There is a fifth scenario for Quebec, just as unlikely as the other four. That is economic association with the United States in place of Canada-without-Quebec. Indeed, Rodrigue Tremblay, Minister of Industry and Commerce in the PQ government, has written a book recommending this, and other PQ ministers are careful not to dismiss it out of hand. Bernard Landry, Minister of Economic Development, told visiting English-speaking journalists last month that economic association with the
United States—“overt domination”— would at least be better than the status quo in Quebec, which he likened to “colonization” by English-speaking Canada.
Tremblay’s book, a 127-page polemic entitled Independence And A Quebec-U.S. Common Market, argues that Quebec would benefit by two billion dollars a year if it left Canada and linked up with the United States. Tremblay says Confederation operates mostly to the benefit of Ontario, and he seems to assume that Bay Street consists of raving economic nationalists intent on blocking free trade with the United States.
In fact, Quebec’s industries, not Ontario’s, are provided the heaviest tariff protection in Canada, and a free-trade agreement with the United States would mean severe adjustment problems for such Quebec industries as textiles, according to the Economic Council of Canada. Tremblay holds out hope that the travels of the Montreal Expos would “facilitate access to the American market” by making Quebec known across the United States.
Tremblay quotes studies showing that Quebec would, indeed, gain economically in the long run from a free-trade arrangement with the United States. But he conveniently overlooks the fact that such studies assume Quebec would still be part of Canada and argue that the whole country would gain from an economic association with the United States. Presumably, Canada as a whole would have more bargaining power with the United States, and could gain better terms.
Quebec could, of course, profit from an economic association with the United States on its own, but only by depreciating
its (new) currency and holding down workers’ wages to compete in U.S. markets. Such policies would cause an outflow of labor, not a happy prospect for Quebec.
There is also no guarantee that the United States would want to enter into a free-trade agreement with a sovereign Quebec unless Canada-without-Quebec were included, too.

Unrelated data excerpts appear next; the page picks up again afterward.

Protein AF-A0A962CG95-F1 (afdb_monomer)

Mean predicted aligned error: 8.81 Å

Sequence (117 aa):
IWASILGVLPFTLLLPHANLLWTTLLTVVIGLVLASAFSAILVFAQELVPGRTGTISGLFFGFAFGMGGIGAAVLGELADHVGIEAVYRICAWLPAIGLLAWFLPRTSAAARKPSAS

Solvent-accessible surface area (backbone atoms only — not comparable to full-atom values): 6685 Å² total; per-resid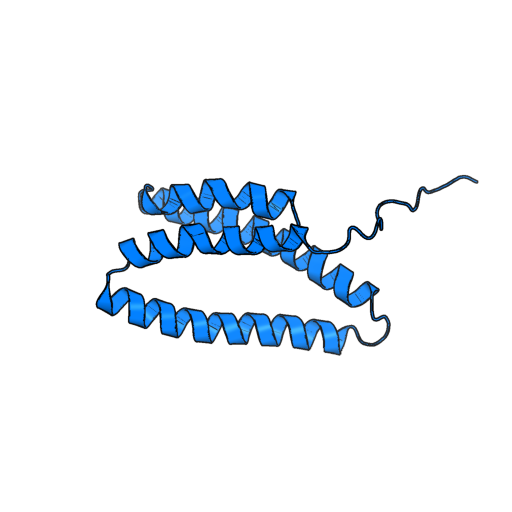ue (Å²): 94,69,71,39,44,67,57,37,41,62,53,38,60,46,38,73,79,42,56,76,72,52,36,53,54,45,49,52,53,41,50,52,42,50,52,57,34,49,53,56,52,51,51,52,57,30,68,75,42,73,94,43,45,68,59,49,50,50,50,52,53,50,49,52,51,51,50,48,54,53,47,49,53,55,51,48,56,46,23,75,75,65,34,59,67,53,46,43,54,54,56,27,50,54,56,59,61,55,60,59,59,68,76,52,79,84,74,73,79,86,70,72,73,89,76,83,133

Foldseek 3Di:
DVCLLVVLLVLLQCLLVDDPVSVVVSVVVNVVSVVVVVVVVLVVQCVVPPPPSVVSVCVVVVVVVVCVVVVCVVLVVVCVVPNPSVSSNVRSCPSVVVVCCVPVPPPPPVPDDPPDD

Secondary structure (DSSP, 8-state):
-HHHHHHHHHHHHHGGGS-HHHHHHHHHHHHHHHHHHHHHHHHHHHHHSTT-HHHHHHHHHHHHHHHHHHHHHHHHHHHHHH-HHHHHHHHTTGGGGGGGGGGS----TT-------

Structure (mmCIF, N/CA/C/O backbone):
data_AF-A0A962CG95-F1
#
_entry.id   AF-A0A962CG95-F1
#
loop_
_atom_site.group_PDB
_atom_site.id
_atom_site.type_symbol
_atom_site.label_atom_id
_atom_site.label_alt_id
_atom_site.label_comp_id
_atom_site.label_asym_id
_atom_site.label_entity_id
_atom_site.label_seq_id
_atom_site.pdbx_PDB_ins_code
_atom_site.Cartn_x
_atom_site.Cartn_y
_atom_site.Cartn_z
_atom_site.occupancy
_atom_site.B_iso_or_equiv
_atom_site.auth_seq_id
_atom_site.auth_comp_id
_atom_site.auth_asym_id
_atom_site.auth_atom_id
_atom_site.pdbx_PDB_model_num
ATOM 1 N N . ILE A 1 1 ? -8.310 10.178 5.184 1.00 67.94 1 ILE A N 1
ATOM 2 C CA . ILE A 1 1 ? -8.574 9.250 4.054 1.00 67.94 1 ILE A CA 1
ATOM 3 C C . ILE A 1 1 ? -8.495 9.993 2.717 1.00 67.94 1 ILE A C 1
ATOM 5 O O . ILE A 1 1 ? -7.505 9.819 2.027 1.00 67.94 1 ILE A O 1
ATOM 9 N N . TRP A 1 2 ? -9.424 10.901 2.389 1.00 67.25 2 TRP A N 1
ATOM 10 C CA . TRP A 1 2 ? -9.406 11.667 1.124 1.00 67.25 2 TRP A CA 1
ATOM 11 C C . TRP A 1 2 ? -8.144 12.500 0.870 1.00 67.25 2 TRP A C 1
ATOM 13 O O . TRP A 1 2 ? -7.537 12.376 -0.189 1.00 67.25 2 TRP A O 1
ATOM 23 N N . ALA A 1 3 ? -7.715 13.293 1.858 1.00 67.75 3 ALA A N 1
ATOM 24 C CA . ALA A 1 3 ? -6.482 14.080 1.763 1.00 67.75 3 ALA A CA 1
ATOM 25 C C . ALA A 1 3 ? -5.236 13.199 1.555 1.00 67.75 3 ALA A C 1
ATOM 27 O O . ALA A 1 3 ? -4.308 13.591 0.859 1.00 67.75 3 ALA A O 1
ATOM 28 N N . SER A 1 4 ? -5.239 11.985 2.110 1.00 66.50 4 SER A N 1
ATOM 29 C CA . SER A 1 4 ? -4.144 11.023 1.970 1.00 66.50 4 SER A CA 1
ATOM 30 C C . SER A 1 4 ? -4.127 10.370 0.582 1.00 66.50 4 SER A C 1
ATOM 32 O O . SER A 1 4 ? -3.062 10.249 -0.010 1.00 66.50 4 SER A O 1
ATOM 34 N N . ILE A 1 5 ? -5.293 9.996 0.037 1.00 71.62 5 ILE A N 1
ATOM 35 C CA . 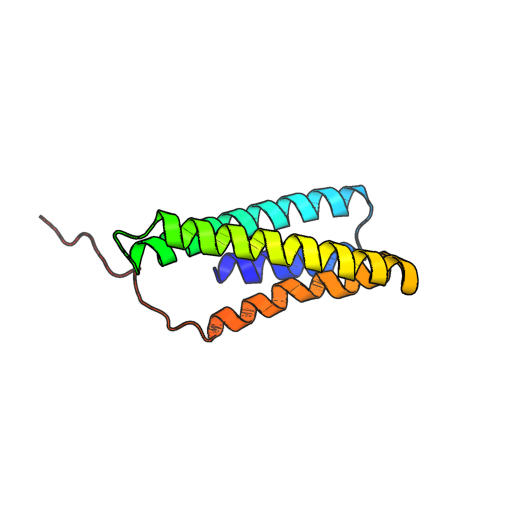ILE A 1 5 ? -5.414 9.389 -1.303 1.00 71.62 5 ILE A CA 1
ATOM 36 C C . ILE A 1 5 ? -5.046 10.405 -2.387 1.00 71.62 5 ILE A C 1
ATOM 38 O O . ILE A 1 5 ? -4.210 10.115 -3.237 1.00 71.62 5 ILE A O 1
ATOM 42 N N . LEU A 1 6 ? -5.619 11.613 -2.330 1.00 70.00 6 LEU A N 1
ATOM 43 C CA . LEU A 1 6 ? -5.301 12.687 -3.276 1.00 70.00 6 LEU A CA 1
ATOM 44 C C . LEU A 1 6 ? -3.876 13.215 -3.099 1.00 70.00 6 LEU A C 1
ATOM 46 O O . LEU A 1 6 ? -3.269 13.644 -4.073 1.00 70.00 6 LEU A O 1
ATOM 50 N N . GLY A 1 7 ? -3.340 13.164 -1.877 1.00 71.81 7 GLY A N 1
ATOM 51 C CA . GLY A 1 7 ? -1.959 13.532 -1.589 1.00 71.81 7 GLY A CA 1
ATOM 52 C C . GLY A 1 7 ? -0.955 12.554 -2.193 1.00 71.81 7 GLY A C 1
ATOM 53 O O . GLY A 1 7 ? 0.018 13.002 -2.775 1.00 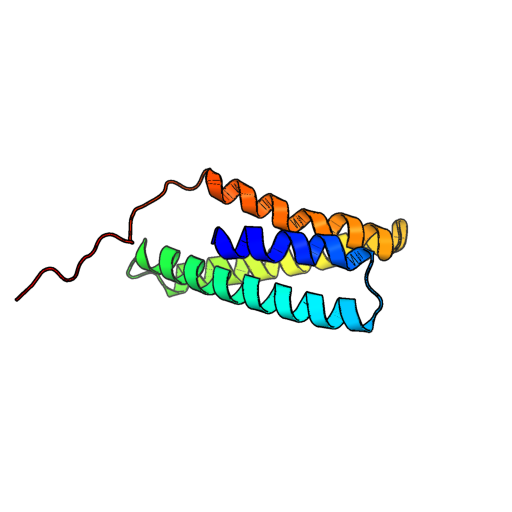71.81 7 GLY A O 1
ATOM 54 N N . VAL A 1 8 ? -1.195 11.240 -2.109 1.00 77.31 8 VAL A N 1
ATOM 55 C CA . VAL A 1 8 ? -0.281 10.196 -2.621 1.00 77.31 8 VAL A CA 1
ATOM 56 C C . VAL A 1 8 ? 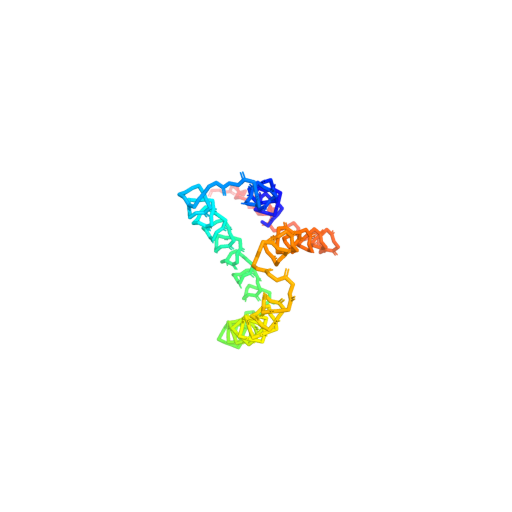-0.262 10.118 -4.148 1.00 77.31 8 VAL A C 1
ATOM 58 O O . VAL A 1 8 ? 0.805 9.931 -4.728 1.00 77.31 8 VAL A O 1
ATOM 61 N N . LEU A 1 9 ? -1.418 10.289 -4.793 1.00 76.06 9 LEU A N 1
ATOM 62 C CA . LEU A 1 9 ? -1.613 10.094 -6.234 1.00 76.06 9 LEU A CA 1
ATOM 63 C C . LEU A 1 9 ? -0.620 10.863 -7.142 1.00 76.06 9 LEU A C 1
ATOM 65 O O . LEU A 1 9 ? -0.039 10.236 -8.031 1.00 76.06 9 LEU A O 1
ATOM 69 N N . PRO A 1 10 ? -0.347 12.172 -6.942 1.00 72.69 10 PRO A N 1
ATOM 70 C CA . PRO A 1 10 ? 0.655 12.881 -7.738 1.00 72.69 10 PRO A CA 1
ATOM 71 C C . PRO A 1 10 ? 2.078 12.351 -7.509 1.00 72.69 10 PRO A C 1
ATOM 73 O O . PRO A 1 10 ? 2.843 12.244 -8.464 1.00 72.69 10 PRO A O 1
ATOM 76 N N . PHE A 1 11 ? 2.433 11.958 -6.280 1.00 74.12 11 PHE A N 1
ATOM 77 C CA . PHE A 1 11 ? 3.766 11.422 -5.977 1.00 74.12 11 PHE A CA 1
ATOM 78 C C . PHE A 1 11 ? 3.981 10.039 -6.590 1.00 74.12 11 PHE A C 1
ATOM 80 O O . PHE A 1 11 ? 5.067 9.749 -7.087 1.00 74.12 11 PHE A O 1
ATOM 87 N N . THR A 1 12 ? 2.944 9.201 -6.618 1.00 72.06 12 THR A N 1
ATOM 88 C CA . THR A 1 12 ? 3.017 7.874 -7.239 1.00 72.06 12 THR A CA 1
ATOM 89 C C . THR A 1 12 ? 3.078 7.937 -8.758 1.00 72.06 12 THR A C 1
ATOM 91 O O . THR A 1 12 ? 3.764 7.120 -9.359 1.00 72.06 12 THR A O 1
ATOM 94 N N . LEU A 1 13 ? 2.444 8.929 -9.390 1.00 74.38 13 LEU A N 1
ATOM 95 C CA . LEU A 1 13 ? 2.543 9.150 -10.840 1.00 74.38 13 LEU A CA 1
ATOM 96 C C . LEU A 1 13 ? 3.900 9.734 -11.271 1.00 74.38 13 LEU A C 1
ATOM 98 O O . LEU A 1 13 ? 4.333 9.522 -12.405 1.00 74.38 13 LEU A O 1
ATOM 102 N N . LEU A 1 14 ? 4.587 10.439 -10.369 1.00 75.94 14 LEU A N 1
ATOM 103 C CA . LEU A 1 14 ? 5.936 10.968 -10.594 1.00 75.94 14 LEU A CA 1
ATOM 104 C C . LEU A 1 14 ? 7.038 9.901 -10.467 1.00 75.94 14 LEU A C 1
ATOM 106 O O . LEU A 1 14 ? 8.097 10.069 -11.067 1.00 75.94 14 LEU A O 1
ATOM 110 N N . LEU A 1 15 ? 6.793 8.794 -9.753 1.00 69.06 15 LEU A N 1
ATOM 111 C CA . LEU A 1 15 ? 7.758 7.698 -9.555 1.00 69.06 15 LEU A CA 1
ATOM 112 C C . LEU A 1 15 ? 8.396 7.137 -10.841 1.00 69.06 15 LEU A C 1
ATOM 114 O O . LEU A 1 15 ? 9.619 7.035 -10.872 1.00 69.06 15 LEU A O 1
ATOM 118 N N . PRO A 1 16 ? 7.644 6.784 -11.902 1.00 68.44 16 PRO A N 1
ATOM 119 C CA . PRO A 1 16 ? 8.243 6.206 -13.109 1.00 68.44 16 PRO A CA 1
ATOM 120 C C . PRO A 1 16 ? 9.126 7.185 -13.900 1.00 68.44 16 PRO A C 1
ATOM 122 O O . PRO A 1 16 ? 9.847 6.759 -14.791 1.00 68.44 16 PRO A O 1
ATOM 125 N N . HIS A 1 17 ? 9.094 8.481 -13.577 1.00 70.19 17 HIS A N 1
ATOM 126 C CA . HIS A 1 17 ? 9.898 9.514 -14.238 1.00 70.19 17 HIS A CA 1
ATOM 127 C C . HIS A 1 17 ? 11.074 9.994 -13.367 1.00 70.19 17 HIS A C 1
ATOM 129 O O . HIS A 1 17 ? 11.800 10.912 -13.750 1.00 70.19 17 HIS A O 1
ATOM 135 N N . ALA A 1 18 ? 11.243 9.417 -12.174 1.00 72.56 18 ALA A N 1
ATOM 136 C CA . ALA A 1 18 ? 12.206 9.851 -11.174 1.00 72.56 18 ALA A CA 1
ATOM 137 C C . ALA A 1 18 ? 13.490 8.999 -11.197 1.00 72.56 18 ALA A C 1
ATOM 139 O O . ALA A 1 18 ? 13.453 7.778 -11.331 1.00 72.56 18 ALA A O 1
ATOM 140 N N . ASN A 1 19 ? 14.647 9.644 -11.008 1.00 73.62 19 ASN A N 1
ATOM 141 C CA . ASN A 1 19 ? 15.922 8.947 -10.799 1.00 73.62 19 ASN A CA 1
ATOM 142 C C . ASN A 1 19 ? 15.930 8.189 -9.456 1.00 73.62 19 ASN A C 1
ATOM 144 O O . ASN A 1 19 ? 15.197 8.544 -8.535 1.00 73.62 19 ASN A O 1
ATOM 148 N N . LEU A 1 20 ? 16.833 7.213 -9.298 1.00 73.12 20 LEU A N 1
ATOM 149 C CA . LEU A 1 20 ? 16.910 6.293 -8.145 1.00 73.12 20 LEU A CA 1
ATOM 150 C C . LEU A 1 20 ? 16.809 6.979 -6.759 1.00 73.12 20 LEU A C 1
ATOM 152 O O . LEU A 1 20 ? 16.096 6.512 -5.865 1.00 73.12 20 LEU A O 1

The Americans would not want to alienate Canada-without-Quebec, with its bigger market and energy resources.
The most likely scenario after separation is none of the above but, instead, the fracturing of Canada into several pieces. A sovereign Quebec would probably retreat into a shell rather than seek formal economic association with any other country. “Small countries that gain independence tend to become highly protectionist,” says Grant Reuber, chairman of the Ontario Economic Council. “I think that would become a strong tendency in an independent Quebec.”
Canada-without-Quebec would be unlikely to stick together, although most Canadians seem to believe it would. (A CTV poll done after the November 15 Quebec election showed 81% of the respondents believed Canada could survive without Quebec.) With Quebec’s exit as a catalyst, the geographical division of the country and competing economic interests in each region would probably lead to the eventual breakup of the rest of the country, and piecemeal absorption by the United States. Canada has always been a fragile coalition, resisting the north-south pull of the continent with difficulty. Take away Quebec, and the pull, in all likelihood, would become irresistible.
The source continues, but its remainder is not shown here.